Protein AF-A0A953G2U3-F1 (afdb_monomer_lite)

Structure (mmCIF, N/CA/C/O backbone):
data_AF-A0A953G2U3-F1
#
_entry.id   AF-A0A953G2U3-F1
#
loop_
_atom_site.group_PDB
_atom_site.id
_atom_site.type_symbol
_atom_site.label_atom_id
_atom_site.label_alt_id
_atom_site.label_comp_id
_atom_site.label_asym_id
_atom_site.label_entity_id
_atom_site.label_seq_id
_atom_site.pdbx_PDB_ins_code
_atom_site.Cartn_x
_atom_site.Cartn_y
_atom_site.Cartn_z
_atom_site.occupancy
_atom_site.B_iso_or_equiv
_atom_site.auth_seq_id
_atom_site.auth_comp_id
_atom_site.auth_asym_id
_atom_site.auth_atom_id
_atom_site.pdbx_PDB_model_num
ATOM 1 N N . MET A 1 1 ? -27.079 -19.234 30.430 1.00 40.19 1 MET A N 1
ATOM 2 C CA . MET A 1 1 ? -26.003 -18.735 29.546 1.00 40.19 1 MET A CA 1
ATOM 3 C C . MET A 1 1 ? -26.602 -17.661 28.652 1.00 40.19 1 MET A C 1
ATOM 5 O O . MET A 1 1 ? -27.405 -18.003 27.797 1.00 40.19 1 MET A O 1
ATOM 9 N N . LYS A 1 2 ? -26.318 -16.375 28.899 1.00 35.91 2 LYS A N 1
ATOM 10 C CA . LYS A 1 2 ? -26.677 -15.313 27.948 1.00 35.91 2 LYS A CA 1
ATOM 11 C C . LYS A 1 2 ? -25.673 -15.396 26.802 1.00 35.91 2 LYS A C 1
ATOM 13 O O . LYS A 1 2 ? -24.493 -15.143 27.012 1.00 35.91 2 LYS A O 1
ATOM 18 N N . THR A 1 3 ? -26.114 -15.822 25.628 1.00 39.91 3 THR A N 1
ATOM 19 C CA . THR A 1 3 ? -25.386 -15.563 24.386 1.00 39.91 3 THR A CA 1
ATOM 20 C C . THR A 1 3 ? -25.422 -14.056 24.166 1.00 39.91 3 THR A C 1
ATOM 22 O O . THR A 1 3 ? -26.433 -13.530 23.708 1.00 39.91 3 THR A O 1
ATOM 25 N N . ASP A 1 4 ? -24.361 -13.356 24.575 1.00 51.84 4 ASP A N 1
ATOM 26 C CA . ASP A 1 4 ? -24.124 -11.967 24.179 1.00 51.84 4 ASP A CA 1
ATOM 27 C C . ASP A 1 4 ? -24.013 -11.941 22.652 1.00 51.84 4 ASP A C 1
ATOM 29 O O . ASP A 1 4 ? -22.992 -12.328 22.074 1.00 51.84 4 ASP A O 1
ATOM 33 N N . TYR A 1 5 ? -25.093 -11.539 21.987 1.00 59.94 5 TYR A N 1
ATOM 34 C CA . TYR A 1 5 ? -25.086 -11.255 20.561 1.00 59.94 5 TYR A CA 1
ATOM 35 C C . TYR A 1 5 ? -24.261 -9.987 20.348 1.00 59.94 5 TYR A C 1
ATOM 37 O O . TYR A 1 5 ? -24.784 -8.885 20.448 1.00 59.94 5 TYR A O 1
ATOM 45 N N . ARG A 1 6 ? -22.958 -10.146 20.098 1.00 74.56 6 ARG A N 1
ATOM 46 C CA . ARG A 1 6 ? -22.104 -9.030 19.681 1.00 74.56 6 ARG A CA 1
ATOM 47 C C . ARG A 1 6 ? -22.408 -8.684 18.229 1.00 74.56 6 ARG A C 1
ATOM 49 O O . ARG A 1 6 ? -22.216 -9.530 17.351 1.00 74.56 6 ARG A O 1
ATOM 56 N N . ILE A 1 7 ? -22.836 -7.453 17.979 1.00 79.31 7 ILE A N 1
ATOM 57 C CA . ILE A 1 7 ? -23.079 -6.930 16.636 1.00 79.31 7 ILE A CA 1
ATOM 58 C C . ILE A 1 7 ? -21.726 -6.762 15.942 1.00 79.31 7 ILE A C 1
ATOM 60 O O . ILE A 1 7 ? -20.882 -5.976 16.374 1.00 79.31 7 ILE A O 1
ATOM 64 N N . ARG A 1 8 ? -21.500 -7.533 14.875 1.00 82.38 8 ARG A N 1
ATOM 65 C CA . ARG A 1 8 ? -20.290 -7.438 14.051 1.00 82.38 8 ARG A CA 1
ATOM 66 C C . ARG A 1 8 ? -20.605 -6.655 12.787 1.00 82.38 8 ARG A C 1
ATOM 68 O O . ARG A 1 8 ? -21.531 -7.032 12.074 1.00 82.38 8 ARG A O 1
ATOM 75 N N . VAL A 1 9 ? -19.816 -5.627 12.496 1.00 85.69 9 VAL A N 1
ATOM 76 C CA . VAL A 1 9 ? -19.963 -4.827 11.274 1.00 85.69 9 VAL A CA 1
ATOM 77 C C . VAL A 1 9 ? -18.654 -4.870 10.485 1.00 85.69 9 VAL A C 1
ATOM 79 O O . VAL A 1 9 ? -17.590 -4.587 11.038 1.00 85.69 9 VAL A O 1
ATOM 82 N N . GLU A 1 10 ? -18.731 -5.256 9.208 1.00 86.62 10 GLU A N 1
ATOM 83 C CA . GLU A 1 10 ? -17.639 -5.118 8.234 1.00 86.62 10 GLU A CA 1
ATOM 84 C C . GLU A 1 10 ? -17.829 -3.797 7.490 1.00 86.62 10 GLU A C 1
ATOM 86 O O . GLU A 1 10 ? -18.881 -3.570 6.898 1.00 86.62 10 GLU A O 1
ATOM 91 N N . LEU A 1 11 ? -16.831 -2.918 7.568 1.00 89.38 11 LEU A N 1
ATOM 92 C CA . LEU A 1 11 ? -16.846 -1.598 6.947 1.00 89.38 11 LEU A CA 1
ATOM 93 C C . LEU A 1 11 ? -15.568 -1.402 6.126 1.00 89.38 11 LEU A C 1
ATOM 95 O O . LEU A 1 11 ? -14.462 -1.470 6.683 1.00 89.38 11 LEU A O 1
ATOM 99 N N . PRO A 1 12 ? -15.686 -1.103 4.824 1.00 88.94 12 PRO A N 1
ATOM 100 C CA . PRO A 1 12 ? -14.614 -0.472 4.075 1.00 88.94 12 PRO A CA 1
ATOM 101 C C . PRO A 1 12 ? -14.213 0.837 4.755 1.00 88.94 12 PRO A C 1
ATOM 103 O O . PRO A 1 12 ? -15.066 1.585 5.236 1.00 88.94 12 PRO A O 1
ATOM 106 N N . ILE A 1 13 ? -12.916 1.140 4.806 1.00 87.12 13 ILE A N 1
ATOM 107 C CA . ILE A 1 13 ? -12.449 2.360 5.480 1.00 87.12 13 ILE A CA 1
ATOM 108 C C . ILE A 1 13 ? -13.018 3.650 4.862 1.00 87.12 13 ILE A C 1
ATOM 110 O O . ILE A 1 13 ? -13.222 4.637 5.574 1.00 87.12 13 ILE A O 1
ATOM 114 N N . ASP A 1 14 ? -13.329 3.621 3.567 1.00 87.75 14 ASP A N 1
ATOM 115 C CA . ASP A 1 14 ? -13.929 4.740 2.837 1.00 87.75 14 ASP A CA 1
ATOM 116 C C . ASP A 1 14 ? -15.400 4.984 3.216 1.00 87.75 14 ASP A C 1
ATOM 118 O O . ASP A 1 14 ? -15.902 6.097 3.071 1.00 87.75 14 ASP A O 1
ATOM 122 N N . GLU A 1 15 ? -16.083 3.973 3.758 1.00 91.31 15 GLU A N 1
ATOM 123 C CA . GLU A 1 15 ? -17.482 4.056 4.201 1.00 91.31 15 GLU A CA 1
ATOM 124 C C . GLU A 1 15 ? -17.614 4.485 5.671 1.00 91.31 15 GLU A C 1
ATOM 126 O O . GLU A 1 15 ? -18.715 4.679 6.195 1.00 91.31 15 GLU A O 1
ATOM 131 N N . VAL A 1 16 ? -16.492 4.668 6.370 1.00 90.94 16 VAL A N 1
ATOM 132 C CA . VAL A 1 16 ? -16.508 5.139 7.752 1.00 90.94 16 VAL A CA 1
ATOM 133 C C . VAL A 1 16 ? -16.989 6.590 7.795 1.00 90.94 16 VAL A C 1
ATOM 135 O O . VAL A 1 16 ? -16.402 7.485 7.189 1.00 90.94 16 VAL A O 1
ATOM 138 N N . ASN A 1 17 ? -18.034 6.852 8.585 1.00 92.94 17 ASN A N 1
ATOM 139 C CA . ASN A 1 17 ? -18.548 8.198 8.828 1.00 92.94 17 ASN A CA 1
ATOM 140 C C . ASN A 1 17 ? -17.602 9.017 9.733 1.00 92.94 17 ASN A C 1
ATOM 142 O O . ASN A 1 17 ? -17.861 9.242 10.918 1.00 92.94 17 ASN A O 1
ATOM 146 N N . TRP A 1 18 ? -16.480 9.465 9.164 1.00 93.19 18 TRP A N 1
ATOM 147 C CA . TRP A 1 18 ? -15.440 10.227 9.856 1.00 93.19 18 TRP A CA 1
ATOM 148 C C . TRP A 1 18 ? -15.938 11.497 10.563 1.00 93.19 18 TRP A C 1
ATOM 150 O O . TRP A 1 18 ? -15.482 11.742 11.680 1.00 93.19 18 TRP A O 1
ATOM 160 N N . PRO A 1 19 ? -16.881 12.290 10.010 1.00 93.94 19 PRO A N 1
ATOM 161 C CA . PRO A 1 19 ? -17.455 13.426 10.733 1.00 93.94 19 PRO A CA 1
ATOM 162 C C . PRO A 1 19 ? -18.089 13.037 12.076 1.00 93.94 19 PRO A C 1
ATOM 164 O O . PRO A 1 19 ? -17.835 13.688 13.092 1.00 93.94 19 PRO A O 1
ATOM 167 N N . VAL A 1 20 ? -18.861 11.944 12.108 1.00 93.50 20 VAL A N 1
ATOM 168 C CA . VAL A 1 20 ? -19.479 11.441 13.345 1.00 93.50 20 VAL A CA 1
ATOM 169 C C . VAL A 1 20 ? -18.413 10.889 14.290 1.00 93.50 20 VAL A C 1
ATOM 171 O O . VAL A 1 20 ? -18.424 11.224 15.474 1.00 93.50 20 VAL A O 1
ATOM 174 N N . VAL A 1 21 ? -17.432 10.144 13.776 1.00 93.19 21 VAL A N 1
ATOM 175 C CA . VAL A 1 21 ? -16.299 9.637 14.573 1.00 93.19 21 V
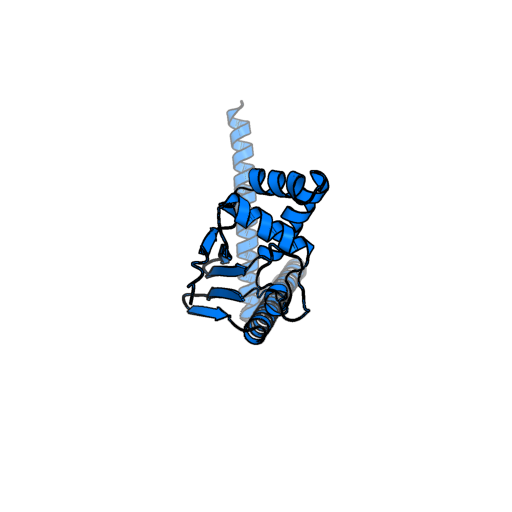AL A CA 1
ATOM 176 C C . VAL A 1 21 ? -15.550 10.778 15.264 1.00 93.19 21 VAL A C 1
ATOM 178 O O . VAL A 1 21 ? -15.290 10.707 16.465 1.00 93.19 21 VAL A O 1
ATOM 181 N N . LEU A 1 22 ? -15.253 11.867 14.549 1.00 94.19 22 LEU A N 1
ATOM 182 C CA . LEU A 1 22 ? -14.602 13.047 15.123 1.00 94.19 22 LEU A CA 1
ATOM 183 C C . LEU A 1 22 ? -15.466 13.698 16.209 1.00 94.19 22 LEU A C 1
ATOM 185 O O . LEU A 1 22 ? -14.945 14.055 17.266 1.00 94.19 22 LEU A O 1
ATOM 189 N N . SER A 1 23 ? -16.781 13.794 15.995 1.00 94.19 23 SER A N 1
ATOM 190 C CA . SER A 1 23 ? -17.710 14.334 16.997 1.00 94.19 23 SER A CA 1
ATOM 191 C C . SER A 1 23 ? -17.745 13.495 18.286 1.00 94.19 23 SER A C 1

▶ [Aim of the task]:
Take the listing from its first line to the line containing "ATOM 2 C CA". Reproduce those lines exactly and nothing else.

▶ [Answer below]:
Protein AF-A0A953G2U3-F1 (afdb_monomer_lite)

Structure (mmCIF, N/CA/C/O backbone):
data_AF-A0A953G2U3-F1
#
_entry.id   AF-A0A953G2U3-F1
#
loop_
_atom_site.group_PDB
_atom_site.id
_atom_site.type_symbol
_atom_site.label_atom_id
_atom_site.label_alt_id
_atom_site.label_comp_id
_atom_site.label_asym_id
_atom_site.label_entity_id
_atom_site.label_seq_id
_atom_site.pdbx_PDB_ins_code
_atom_site.Cartn_x
_atom_site.Cartn_y
_atom_site.Cartn_z
_atom_site.occupancy
_atom_site.B_iso_or_equiv
_atom_site.auth_seq_id
_atom_site.auth_comp_id
_atom_site.auth_asym_id
_atom_site.auth_atom_id
_atom_site.pdbx_PDB_model_num
ATOM 1 N N . MET A 1 1 ? -27.079 -19.234 30.430 1.00 40.19 1 MET A N 1
ATOM 2 C CA . MET A 1 1 ? -26.003 -18.735 29.546 1.00 40.19 1 MET A CA 1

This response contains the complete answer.